Fitness for Service (FFS) assessments are crucial for ensuring the safety and efficiency of aging industrial infrastructure. This blog post delves into the essence of FFS, focusing on how these evaluations help maintain the integrity of assets with material loss defects.

4 October '24

corroded pipeline leaking

Fitness for Service (FFS) is not just a technical term; it’s a lifeline for the industrial world, particularly in sectors where aging infrastructure poses significant risks. Imagine a bustling oil rig or a sprawling pipeline system where every inch of metal and weld is constantly scrutinized.

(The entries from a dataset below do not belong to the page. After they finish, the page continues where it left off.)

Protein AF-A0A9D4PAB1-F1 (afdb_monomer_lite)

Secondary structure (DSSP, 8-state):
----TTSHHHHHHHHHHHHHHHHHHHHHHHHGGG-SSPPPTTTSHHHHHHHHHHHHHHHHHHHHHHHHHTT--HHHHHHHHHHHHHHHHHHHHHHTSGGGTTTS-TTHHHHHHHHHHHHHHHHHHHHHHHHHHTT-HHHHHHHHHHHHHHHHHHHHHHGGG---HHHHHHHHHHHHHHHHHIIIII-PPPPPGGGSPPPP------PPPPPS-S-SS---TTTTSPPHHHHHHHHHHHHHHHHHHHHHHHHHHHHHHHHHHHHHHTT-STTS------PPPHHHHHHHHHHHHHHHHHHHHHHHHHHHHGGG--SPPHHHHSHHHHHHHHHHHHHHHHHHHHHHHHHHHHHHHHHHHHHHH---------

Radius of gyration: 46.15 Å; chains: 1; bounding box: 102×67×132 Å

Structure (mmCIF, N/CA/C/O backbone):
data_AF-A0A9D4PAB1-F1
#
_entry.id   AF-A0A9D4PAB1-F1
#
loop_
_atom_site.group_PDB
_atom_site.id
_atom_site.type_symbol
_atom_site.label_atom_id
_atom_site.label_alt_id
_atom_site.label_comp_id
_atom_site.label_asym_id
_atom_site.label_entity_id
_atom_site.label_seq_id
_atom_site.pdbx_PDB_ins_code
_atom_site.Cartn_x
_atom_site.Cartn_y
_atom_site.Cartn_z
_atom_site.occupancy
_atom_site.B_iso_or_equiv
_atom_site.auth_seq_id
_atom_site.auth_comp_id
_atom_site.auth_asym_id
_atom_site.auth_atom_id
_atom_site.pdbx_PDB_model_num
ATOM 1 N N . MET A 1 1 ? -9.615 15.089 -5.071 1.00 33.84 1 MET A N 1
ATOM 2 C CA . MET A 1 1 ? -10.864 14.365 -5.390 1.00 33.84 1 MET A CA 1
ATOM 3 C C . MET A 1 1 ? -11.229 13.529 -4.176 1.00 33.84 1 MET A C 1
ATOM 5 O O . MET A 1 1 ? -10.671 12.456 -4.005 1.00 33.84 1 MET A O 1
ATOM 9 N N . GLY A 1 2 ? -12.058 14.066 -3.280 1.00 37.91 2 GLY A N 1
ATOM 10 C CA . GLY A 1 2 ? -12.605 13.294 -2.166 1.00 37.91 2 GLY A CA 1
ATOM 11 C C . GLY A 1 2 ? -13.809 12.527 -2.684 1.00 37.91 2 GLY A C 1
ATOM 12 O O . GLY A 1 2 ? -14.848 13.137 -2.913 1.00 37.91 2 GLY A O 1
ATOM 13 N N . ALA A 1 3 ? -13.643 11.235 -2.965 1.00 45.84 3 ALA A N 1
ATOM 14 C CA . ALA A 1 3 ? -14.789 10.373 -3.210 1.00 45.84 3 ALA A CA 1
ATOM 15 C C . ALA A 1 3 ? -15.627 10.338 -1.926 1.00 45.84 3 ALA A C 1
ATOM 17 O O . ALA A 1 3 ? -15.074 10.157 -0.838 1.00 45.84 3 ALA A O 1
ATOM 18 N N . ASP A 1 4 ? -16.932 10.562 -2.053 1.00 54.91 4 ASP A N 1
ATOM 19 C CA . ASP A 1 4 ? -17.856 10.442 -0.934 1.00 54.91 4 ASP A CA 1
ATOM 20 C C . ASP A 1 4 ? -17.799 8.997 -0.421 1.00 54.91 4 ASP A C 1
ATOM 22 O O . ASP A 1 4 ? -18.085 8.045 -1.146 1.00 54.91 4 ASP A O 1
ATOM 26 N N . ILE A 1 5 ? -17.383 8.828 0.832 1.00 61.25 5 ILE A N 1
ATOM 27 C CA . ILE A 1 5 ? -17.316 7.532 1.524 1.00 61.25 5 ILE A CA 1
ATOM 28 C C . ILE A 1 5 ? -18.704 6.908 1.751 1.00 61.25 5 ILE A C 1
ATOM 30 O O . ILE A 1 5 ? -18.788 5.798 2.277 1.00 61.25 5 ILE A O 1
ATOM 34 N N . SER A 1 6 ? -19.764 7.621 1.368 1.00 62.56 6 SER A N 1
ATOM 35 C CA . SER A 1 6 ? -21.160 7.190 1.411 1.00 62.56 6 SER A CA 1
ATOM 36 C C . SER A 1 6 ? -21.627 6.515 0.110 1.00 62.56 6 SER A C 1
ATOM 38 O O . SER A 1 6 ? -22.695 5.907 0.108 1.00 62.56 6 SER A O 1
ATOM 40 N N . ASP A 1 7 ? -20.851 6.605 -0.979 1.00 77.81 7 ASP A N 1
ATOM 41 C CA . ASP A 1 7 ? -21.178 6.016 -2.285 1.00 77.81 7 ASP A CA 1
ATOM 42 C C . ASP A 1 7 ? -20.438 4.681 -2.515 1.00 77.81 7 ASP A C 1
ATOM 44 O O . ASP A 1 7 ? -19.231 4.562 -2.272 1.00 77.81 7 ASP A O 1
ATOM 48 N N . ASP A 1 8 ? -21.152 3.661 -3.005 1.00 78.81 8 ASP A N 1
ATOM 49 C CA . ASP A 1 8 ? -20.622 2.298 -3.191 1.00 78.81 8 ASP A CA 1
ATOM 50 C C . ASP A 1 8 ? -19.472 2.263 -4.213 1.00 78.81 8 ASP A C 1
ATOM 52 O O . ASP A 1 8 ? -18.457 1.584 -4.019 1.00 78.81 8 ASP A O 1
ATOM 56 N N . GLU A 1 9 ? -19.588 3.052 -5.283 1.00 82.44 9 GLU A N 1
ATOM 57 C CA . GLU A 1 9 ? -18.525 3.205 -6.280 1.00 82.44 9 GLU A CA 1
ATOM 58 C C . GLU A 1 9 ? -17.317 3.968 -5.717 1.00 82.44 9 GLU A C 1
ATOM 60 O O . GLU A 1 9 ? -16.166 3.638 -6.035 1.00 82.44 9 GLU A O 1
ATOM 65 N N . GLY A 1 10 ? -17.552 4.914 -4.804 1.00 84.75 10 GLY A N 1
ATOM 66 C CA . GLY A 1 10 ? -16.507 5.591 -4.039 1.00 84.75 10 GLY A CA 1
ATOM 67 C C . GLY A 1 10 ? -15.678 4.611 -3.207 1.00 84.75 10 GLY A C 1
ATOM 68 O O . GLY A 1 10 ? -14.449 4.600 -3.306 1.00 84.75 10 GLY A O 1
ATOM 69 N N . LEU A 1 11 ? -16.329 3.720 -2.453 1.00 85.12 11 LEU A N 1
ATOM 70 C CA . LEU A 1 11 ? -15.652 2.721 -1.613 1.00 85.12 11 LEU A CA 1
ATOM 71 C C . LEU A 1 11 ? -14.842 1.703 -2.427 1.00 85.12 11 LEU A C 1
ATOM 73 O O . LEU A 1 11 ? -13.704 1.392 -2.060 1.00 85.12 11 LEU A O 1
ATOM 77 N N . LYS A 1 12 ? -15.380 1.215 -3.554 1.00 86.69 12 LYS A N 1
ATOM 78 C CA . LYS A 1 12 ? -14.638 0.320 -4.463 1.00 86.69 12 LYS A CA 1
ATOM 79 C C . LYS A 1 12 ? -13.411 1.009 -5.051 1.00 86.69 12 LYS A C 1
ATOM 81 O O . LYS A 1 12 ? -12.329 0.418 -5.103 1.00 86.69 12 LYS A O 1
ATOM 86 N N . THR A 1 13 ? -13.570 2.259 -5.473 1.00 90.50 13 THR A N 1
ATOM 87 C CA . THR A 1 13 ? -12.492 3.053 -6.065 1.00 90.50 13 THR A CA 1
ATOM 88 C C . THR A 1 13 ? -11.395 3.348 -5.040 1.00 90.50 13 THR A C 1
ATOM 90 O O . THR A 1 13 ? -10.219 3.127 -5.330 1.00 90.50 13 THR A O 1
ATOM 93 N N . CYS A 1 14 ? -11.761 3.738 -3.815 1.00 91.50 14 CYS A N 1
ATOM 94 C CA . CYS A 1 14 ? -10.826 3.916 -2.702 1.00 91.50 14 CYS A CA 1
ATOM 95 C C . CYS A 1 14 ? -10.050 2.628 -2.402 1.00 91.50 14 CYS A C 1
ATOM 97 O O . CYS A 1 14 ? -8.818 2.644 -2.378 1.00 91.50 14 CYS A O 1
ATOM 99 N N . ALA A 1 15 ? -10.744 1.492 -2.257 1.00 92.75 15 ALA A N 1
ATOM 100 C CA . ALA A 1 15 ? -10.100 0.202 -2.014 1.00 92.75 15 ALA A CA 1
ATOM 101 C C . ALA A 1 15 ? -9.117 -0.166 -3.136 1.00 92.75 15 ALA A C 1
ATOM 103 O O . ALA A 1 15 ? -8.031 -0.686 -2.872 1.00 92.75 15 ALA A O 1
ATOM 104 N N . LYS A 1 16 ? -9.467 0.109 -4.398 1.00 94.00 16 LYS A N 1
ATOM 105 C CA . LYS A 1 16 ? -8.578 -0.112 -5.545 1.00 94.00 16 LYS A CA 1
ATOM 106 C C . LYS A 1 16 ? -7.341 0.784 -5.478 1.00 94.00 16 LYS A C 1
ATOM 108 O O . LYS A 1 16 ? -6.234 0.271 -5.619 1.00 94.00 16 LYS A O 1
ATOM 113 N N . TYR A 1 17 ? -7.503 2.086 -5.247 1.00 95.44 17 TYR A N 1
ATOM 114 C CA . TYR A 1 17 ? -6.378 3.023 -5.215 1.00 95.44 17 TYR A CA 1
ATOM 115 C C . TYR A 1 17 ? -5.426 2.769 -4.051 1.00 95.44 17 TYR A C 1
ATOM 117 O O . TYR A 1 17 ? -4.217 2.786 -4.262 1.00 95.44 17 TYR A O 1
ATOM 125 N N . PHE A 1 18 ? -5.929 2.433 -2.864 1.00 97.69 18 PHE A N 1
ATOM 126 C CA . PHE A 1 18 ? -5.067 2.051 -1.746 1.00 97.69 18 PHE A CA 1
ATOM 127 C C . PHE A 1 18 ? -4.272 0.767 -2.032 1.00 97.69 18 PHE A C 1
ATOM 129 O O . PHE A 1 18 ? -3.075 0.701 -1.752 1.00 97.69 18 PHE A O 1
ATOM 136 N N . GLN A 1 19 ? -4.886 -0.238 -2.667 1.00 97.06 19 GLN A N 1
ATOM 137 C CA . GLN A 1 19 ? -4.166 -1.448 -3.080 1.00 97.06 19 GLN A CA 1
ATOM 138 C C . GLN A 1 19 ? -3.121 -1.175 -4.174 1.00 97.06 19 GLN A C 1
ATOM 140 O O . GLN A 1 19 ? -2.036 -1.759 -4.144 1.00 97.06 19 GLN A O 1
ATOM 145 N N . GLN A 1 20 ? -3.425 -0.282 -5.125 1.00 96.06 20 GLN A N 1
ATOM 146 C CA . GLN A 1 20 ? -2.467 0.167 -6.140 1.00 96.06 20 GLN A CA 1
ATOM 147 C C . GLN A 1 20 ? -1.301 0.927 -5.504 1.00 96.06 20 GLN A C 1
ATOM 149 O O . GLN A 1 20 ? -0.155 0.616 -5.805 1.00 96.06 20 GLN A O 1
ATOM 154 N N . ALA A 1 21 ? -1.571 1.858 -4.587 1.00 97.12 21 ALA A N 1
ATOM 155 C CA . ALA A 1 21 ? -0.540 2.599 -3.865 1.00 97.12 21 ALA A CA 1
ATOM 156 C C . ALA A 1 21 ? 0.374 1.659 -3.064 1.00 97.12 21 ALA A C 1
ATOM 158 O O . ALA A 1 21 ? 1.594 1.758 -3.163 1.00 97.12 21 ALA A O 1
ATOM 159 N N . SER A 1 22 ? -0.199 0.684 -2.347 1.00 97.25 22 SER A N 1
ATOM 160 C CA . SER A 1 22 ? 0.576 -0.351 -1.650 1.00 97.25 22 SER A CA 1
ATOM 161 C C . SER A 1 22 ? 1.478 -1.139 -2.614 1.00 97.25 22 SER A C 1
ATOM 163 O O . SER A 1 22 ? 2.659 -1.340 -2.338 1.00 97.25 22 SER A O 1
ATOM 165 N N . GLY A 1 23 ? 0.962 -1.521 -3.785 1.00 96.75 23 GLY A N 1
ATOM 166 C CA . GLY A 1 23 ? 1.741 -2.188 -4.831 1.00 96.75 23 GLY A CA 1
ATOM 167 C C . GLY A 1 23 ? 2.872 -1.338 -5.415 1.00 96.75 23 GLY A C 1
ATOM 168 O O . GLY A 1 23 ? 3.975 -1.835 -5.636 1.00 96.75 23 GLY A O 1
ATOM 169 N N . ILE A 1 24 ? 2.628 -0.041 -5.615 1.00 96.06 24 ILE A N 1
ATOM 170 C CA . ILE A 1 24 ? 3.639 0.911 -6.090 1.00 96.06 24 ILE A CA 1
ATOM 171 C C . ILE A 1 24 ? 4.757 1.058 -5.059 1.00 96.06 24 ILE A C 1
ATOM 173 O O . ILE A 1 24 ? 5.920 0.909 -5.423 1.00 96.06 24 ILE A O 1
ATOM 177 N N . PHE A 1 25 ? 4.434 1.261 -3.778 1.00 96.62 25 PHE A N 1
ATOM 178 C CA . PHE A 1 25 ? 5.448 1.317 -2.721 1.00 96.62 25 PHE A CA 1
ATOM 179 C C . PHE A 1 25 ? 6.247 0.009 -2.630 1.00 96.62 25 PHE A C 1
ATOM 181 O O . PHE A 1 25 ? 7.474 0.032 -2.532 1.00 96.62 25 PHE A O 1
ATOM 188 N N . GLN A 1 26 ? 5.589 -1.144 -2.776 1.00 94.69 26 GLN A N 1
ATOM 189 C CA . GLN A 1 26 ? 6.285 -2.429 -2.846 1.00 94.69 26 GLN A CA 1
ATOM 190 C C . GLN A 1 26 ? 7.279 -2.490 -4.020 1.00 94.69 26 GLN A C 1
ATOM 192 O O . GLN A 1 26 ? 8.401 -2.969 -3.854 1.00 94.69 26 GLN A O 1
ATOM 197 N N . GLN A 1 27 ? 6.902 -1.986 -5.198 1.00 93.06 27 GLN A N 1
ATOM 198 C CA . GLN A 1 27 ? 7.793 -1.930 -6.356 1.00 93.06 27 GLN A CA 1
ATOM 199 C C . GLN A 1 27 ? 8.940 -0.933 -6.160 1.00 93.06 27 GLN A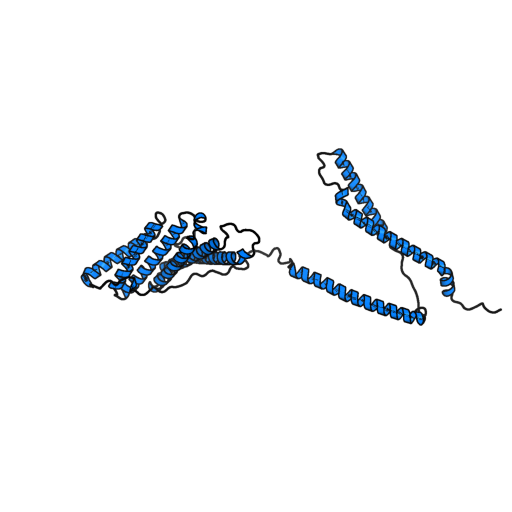 C 1
ATOM 201 O O . GLN A 1 27 ? 10.078 -1.242 -6.507 1.00 93.06 27 GLN A O 1
ATOM 206 N N . MET A 1 28 ? 8.673 0.233 -5.568 1.00 92.44 28 MET A N 1
ATOM 207 C CA . MET A 1 28 ? 9.701 1.230 -5.252 1.00 92.44 28 MET A CA 1
ATOM 208 C C . MET A 1 28 ? 10.775 0.641 -4.337 1.00 92.44 28 MET A C 1
ATOM 210 O O . MET A 1 28 ? 11.962 0.805 -4.603 1.00 92.44 28 MET A O 1
ATOM 214 N N . LYS A 1 29 ? 10.369 -0.144 -3.333 1.00 90.19 29 LYS A N 1
ATOM 215 C CA . LYS A 1 29 ? 11.293 -0.876 -2.462 1.00 90.19 29 LYS A CA 1
ATOM 216 C C . LYS A 1 29 ? 12.178 -1.867 -3.229 1.00 90.19 29 LYS A C 1
ATOM 218 O O . LYS A 1 29 ? 13.359 -1.980 -2.918 1.00 90.19 29 LYS A O 1
ATOM 223 N N . HIS A 1 30 ? 11.640 -2.570 -4.229 1.00 89.62 30 HIS A N 1
ATOM 224 C CA . HIS A 1 30 ? 12.432 -3.480 -5.069 1.00 89.62 30 HIS A CA 1
ATOM 225 C C . HIS A 1 30 ? 13.388 -2.749 -6.019 1.00 89.62 30 HIS A C 1
ATOM 227 O O . HIS A 1 30 ? 14.450 -3.279 -6.333 1.00 89.62 30 HIS A O 1
ATOM 233 N N . CYS A 1 31 ? 13.022 -1.553 -6.485 1.00 87.19 31 CYS A N 1
ATOM 234 C CA . CYS A 1 31 ? 13.854 -0.751 -7.382 1.00 87.19 31 CYS A CA 1
ATOM 235 C C . CYS A 1 31 ? 14.929 0.063 -6.648 1.00 87.19 31 CYS A C 1
ATOM 237 O O . CYS A 1 31 ? 15.928 0.410 -7.272 1.00 87.19 31 CYS A O 1
ATOM 239 N N . ALA A 1 32 ? 14.747 0.352 -5.355 1.00 85.69 32 ALA A N 1
ATOM 240 C CA . ALA A 1 32 ? 15.661 1.164 -4.550 1.00 85.69 32 ALA A CA 1
ATOM 241 C C . ALA A 1 32 ? 17.149 0.752 -4.661 1.00 85.69 32 ALA A C 1
ATOM 243 O O . ALA A 1 32 ? 17.974 1.641 -4.863 1.00 85.69 32 ALA A O 1
ATOM 244 N N . PRO A 1 33 ? 17.530 -0.546 -4.647 1.00 85.06 33 PRO A N 1
ATOM 245 C CA . PRO A 1 33 ? 18.932 -0.957 -4.792 1.00 85.06 33 PRO A CA 1
ATOM 246 C C . PRO A 1 33 ? 19.570 -0.630 -6.152 1.00 85.06 33 PRO A C 1
ATOM 248 O O . PRO A 1 33 ? 20.791 -0.660 -6.271 1.00 85.06 33 PRO A O 1
ATOM 251 N N . ASN A 1 34 ? 18.768 -0.343 -7.184 1.00 85.94 34 ASN A N 1
ATOM 252 C CA . ASN A 1 34 ? 19.260 -0.006 -8.524 1.00 85.94 34 ASN A CA 1
ATOM 253 C C . ASN A 1 34 ? 19.568 1.492 -8.682 1.00 85.94 34 ASN A C 1
ATOM 255 O O . ASN A 1 34 ? 20.003 1.920 -9.751 1.00 85.94 34 ASN A O 1
ATOM 259 N N . VAL A 1 35 ? 19.310 2.302 -7.654 1.00 86.38 35 VAL A N 1
ATOM 260 C CA . VAL A 1 35 ? 19.590 3.738 -7.668 1.00 86.38 35 VAL A CA 1
ATOM 261 C C . VAL A 1 35 ? 21.017 3.959 -7.167 1.00 86.38 35 VAL A C 1
ATOM 263 O O . VAL A 1 35 ? 21.358 3.599 -6.048 1.00 86.38 35 VAL A O 1
ATOM 266 N N . HIS A 1 36 ? 21.869 4.538 -8.014 1.00 81.31 36 HIS A N 1
ATOM 267 C CA . HIS A 1 36 ? 23.292 4.762 -7.712 1.00 81.31 36 HIS A CA 1
ATOM 268 C C . HIS A 1 36 ? 23.569 5.993 -6.830 1.00 81.31 36 HIS A C 1
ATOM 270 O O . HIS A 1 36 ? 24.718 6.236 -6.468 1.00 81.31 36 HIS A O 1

These assets are the veins of our economy, and ensuring their integrity is crucial for safety and efficiency.

In this blog post, we will embark on a journey to understand the essence of FFS assessments, focusing particularly on pipelines that exhibit defects that result in material loss. 

What is Fitness for Service? 

At its core, Fitness for Service is a quantitative engineering method designed to evaluate the condition of in-service industrial assets—think pipelines, pressure vessels, and storage tanks. The goal? To determine if these critical components can continue to perform their intended functions safely and effectively.

This process involves meticulously assessing several factors: design specifications, material properties, operating conditions, and any existing flaws or damage. This comprehensive analysis adheres to established industry standards such as API 579-1/ASME FFS-1, BS 7910, DNV RP-F101, and ASME B31G, which outline methodologies for evaluating component fitness throughout their lifecycle. 

The Benefits of Fitness for Service Assessments  

The advantages of conducting FFS assessments are manifold: 

  1. Extended Asset Life: By identifying the current condition of equipment, organizations can make informed decisions that prolong the operational life of their assets. 
  1. Cost Savings: Accurate assessments minimize unnecessary repairs and replacements, leading to significant savings in maintenance costs. 
  1. Enhanced Safety: Regular evaluations ensure equipment operates safely, reducing the risk of failures that could endanger personnel and the environment. 
  1. Improved Reliability: Maintaining mechanical integrity ensures that critical systems function reliably, which is essential for operational efficiency. 
  1. Optimized Maintenance Planning: Insights from FFS assessments inform maintenance schedules, preventing unplanned downtime. 
  1. Regulatory Compliance: Adhering to industry standards through FFS assessments reduces legal liabilities and enhances operational credibility. 

Informed Decision-Making: A structured framework for evaluating asset conditions enables better decisions regarding repairs or continued operation.  

Overview of FFS Assessment Levels   

The API 579-1/ASME FFS-1 standard outlines three levels of assessment: 

  • Level 1 Assessments (FFS1): These straightforward evaluations use methods like B31G and DNV RP-F101 to provide quick insights based on minimal data. While cost-effective, they may overlook critical variables. 
  • Level 2 Assessments (FFS2): More complex analyses come into play here, utilizing original signal data rather than just defect measurements. Level 2 assessments refine the analysis by considering additional parameters when Level 1 indicates potential issues. 
  • Level 3 Assessments (FFS3): Employing advanced techniques like Finite Element Analysis (FEA), this level offers comprehensive insights into asset conditions by accounting for complex interactions and stress distributions. 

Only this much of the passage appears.